I can't recall ever reading a technical analysis of her voice. One thing I do notice is that her releases are typically very relaxed. She doesn't drive the voice to end notes forcefully; there's no pushing or grunting or exaggerated phonation of consonants. Instead, she seems to let up on the pressure of breath as she finishes. Sometimes the resulting sense of relaxation dilutes the intensity; I think it's part of what makes her seem too placid at times, but it seems to have been healthy for the voice.

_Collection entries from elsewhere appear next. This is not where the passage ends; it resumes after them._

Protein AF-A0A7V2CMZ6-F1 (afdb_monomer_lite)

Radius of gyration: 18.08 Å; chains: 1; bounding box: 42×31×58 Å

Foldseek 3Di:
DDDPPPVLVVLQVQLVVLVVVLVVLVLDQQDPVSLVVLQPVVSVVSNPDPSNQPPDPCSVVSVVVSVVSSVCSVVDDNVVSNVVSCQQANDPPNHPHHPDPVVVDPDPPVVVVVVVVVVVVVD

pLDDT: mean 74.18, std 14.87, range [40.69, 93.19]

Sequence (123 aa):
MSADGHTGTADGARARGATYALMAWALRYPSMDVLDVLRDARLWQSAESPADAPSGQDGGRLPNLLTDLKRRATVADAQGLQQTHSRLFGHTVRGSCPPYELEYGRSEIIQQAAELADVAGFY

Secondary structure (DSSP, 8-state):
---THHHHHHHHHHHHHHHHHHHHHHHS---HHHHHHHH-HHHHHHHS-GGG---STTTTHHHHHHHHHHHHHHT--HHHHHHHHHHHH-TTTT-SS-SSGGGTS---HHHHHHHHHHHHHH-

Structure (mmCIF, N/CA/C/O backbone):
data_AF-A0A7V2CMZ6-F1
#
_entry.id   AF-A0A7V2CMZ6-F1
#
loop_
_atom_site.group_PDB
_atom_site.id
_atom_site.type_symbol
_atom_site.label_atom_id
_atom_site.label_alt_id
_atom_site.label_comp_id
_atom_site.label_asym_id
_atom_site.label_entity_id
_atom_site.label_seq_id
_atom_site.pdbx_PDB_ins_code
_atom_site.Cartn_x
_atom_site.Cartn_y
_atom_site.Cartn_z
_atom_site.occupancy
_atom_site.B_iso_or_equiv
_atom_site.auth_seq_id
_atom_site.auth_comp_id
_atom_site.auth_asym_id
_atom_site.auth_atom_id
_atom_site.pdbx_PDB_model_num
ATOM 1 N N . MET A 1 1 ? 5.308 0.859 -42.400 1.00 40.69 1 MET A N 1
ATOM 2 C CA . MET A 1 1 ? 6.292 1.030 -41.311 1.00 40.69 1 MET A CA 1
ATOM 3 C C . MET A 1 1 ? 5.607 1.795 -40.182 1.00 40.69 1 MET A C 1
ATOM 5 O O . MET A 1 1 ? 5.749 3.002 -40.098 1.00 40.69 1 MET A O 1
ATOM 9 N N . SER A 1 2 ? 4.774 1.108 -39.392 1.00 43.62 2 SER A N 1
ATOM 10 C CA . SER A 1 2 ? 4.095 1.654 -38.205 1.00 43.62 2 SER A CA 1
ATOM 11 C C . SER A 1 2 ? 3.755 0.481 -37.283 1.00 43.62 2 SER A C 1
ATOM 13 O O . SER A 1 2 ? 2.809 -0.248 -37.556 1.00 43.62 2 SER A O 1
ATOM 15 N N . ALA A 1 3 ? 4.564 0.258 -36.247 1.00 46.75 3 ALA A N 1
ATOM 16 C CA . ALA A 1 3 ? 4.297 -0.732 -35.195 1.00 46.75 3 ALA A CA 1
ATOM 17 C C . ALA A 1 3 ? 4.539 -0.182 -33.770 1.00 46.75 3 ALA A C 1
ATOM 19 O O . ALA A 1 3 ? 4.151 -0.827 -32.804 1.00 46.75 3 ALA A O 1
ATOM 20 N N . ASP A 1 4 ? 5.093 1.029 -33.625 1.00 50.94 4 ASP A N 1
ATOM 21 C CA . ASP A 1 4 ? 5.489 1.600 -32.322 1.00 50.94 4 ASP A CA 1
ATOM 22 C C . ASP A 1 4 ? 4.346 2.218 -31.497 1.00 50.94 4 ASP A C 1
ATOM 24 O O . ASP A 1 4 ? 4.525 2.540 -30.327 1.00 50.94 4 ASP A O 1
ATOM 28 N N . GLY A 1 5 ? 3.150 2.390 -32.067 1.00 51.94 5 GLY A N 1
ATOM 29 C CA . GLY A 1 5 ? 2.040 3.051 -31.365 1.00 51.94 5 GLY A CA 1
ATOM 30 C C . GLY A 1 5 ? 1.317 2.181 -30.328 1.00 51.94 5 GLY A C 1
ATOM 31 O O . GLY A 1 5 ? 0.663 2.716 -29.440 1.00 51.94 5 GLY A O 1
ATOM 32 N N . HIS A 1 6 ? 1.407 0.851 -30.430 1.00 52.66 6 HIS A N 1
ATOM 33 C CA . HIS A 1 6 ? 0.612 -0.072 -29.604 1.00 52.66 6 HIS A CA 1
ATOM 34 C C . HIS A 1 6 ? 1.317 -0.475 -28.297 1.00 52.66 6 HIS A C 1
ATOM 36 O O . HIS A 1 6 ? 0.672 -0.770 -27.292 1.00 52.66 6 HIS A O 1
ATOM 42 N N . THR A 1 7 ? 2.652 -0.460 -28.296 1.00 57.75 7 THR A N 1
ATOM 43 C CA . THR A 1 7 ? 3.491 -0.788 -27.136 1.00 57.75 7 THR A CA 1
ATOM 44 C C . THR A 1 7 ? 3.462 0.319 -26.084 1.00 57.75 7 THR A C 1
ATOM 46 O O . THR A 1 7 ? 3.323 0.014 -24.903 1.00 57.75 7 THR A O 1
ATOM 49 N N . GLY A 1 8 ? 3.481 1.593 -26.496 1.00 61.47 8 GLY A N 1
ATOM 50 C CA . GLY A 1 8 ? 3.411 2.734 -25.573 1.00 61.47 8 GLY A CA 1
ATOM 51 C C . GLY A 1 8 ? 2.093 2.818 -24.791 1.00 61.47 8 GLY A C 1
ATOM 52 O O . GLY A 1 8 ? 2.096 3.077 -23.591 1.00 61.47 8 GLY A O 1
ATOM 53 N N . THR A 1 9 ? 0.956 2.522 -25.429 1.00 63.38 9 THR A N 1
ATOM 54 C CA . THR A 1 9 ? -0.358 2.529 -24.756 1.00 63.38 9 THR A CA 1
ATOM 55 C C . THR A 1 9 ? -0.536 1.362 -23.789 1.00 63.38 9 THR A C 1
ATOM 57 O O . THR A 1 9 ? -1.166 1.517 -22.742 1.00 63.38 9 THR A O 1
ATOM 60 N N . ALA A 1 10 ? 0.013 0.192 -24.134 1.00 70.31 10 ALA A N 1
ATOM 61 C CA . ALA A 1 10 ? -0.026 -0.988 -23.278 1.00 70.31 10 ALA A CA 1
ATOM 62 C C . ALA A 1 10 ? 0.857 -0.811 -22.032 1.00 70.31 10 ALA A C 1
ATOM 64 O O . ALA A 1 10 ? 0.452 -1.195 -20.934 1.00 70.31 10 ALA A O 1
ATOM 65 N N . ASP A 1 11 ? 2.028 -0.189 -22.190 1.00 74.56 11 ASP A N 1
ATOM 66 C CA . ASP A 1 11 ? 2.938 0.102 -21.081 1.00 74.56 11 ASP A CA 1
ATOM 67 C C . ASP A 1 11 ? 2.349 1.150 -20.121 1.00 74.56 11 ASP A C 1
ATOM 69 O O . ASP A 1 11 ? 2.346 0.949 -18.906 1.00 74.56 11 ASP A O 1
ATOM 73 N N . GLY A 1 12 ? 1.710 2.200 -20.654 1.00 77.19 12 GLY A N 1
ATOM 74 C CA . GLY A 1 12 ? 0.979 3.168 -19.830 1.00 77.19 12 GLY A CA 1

There are a few references to Flagstad in this article: http://www.voiceteacher.com/dramatic_soprano.html

Here's a comment on her breathing: https://petersenvoicestudio.com/2015/06/03/kirsten-flagstads-invisible-breathing/

Apparently her voice grew in size as a result of better training. She'd been fairly successful singing light opera, but only after Dr. Gillis Bratt took over as her teacher did she become the singer we know. One article says:

_When Flagstad auditioned for him in 1916, he asked, "Have you ever sung in public?" After she had answered in the positive, he stated that "no one could have heard her, because she had the voice of a child". He also said that her "vocal cords leaked too much breath" and this defect he could remedy. Flagstad was very angry at first, however, she studied with Dr. Bratt twice a week. Indeed, her voice grew to twice its previous size in three months. Dr. Bratt taught Flagstad what he called "ahning" which combined the "a" vowel with the "ring" that most of the Scandanavian singers had in their sound. It was Dr. Gillis Bratt who prepared her for a world-class career as a dramatic soprano._

I recall Flagstad saying that her voice seemed to come from her whole body and that when singing correctly she felt as if she had no throat.


----------



## Seattleoperafan (Mar 24, 2013)

Revitalized Classics said:


> Hello, good luck and hopefully these will give you a head start
> 
> "That voice! How can one describe it?" wrote Schonberg in his New York Times obituary of Flagstad. "It was enormous, but did not sound enormous because it was never pushed or out of placement. It had a rather cool silvery quality, and was handled instrumentally, almost as though a huge violin was emitting legato phrases."
> Source: https://www.encyclopedia.com/people...s-and-performers-biographies/kirsten-flagstad
> ...


Bless you!!!!!
I love the Schonberg quote.


----------



## Seattleoperafan (Mar 24, 2013)

Woodduck said:


> I can't recall ever reading a technical analysis of her voice. One thing I do notice is that her releases are typically very relaxed. She doesn't drive the voice to end notes forcefully; there's no pushing or grunting or exaggerated phonation of consonants. Instead, she seems to let up on the pressure of breath as she finishes. Sometimes the resulting sense of relaxation dilutes the intensity; I think it's part of what makes her seem too placid at times, but it seems to have been healthy for the voice.
> 
> There are a few references to Flagstad in this article: http://www.voiceteacher.com/dramatic_soprano.html
> 
> ...


I knew you would have some morsels for me. Thanks.


----------



## Seattleoperafan (Mar 24, 2013)

Revitalized Classics said:


> Hello, good luck and hopefully these will give you a head start
> 
> "That voice! How can one describe it?" wrote Schonberg in his New York Times obituary of Flagstad. "It was enormous, but did not sound enormous because it was never pushed or out of placement. It had a rather cool silvery quality, and was handled instrumentally, almost as though a huge violin was emitting legato phrases."
> Source: https://www.encyclopedia.com/people...s-and-performers-biographies/kirsten-flagstad
> ...


The Met archives is PERFECT for what I was seeking!!!!


----------



## Barelytenor (Nov 19, 2011)

Quite a bit of information available at this link:

https://warwick.ac.uk/newsandevents/knowledgecentre/arts/theatre-performance/kirsten-flagstad/

Ah. I see that RevitalizedClassics beat me to it. Ah well!

Good luck! :tiphat:

Kind regards,

George


----------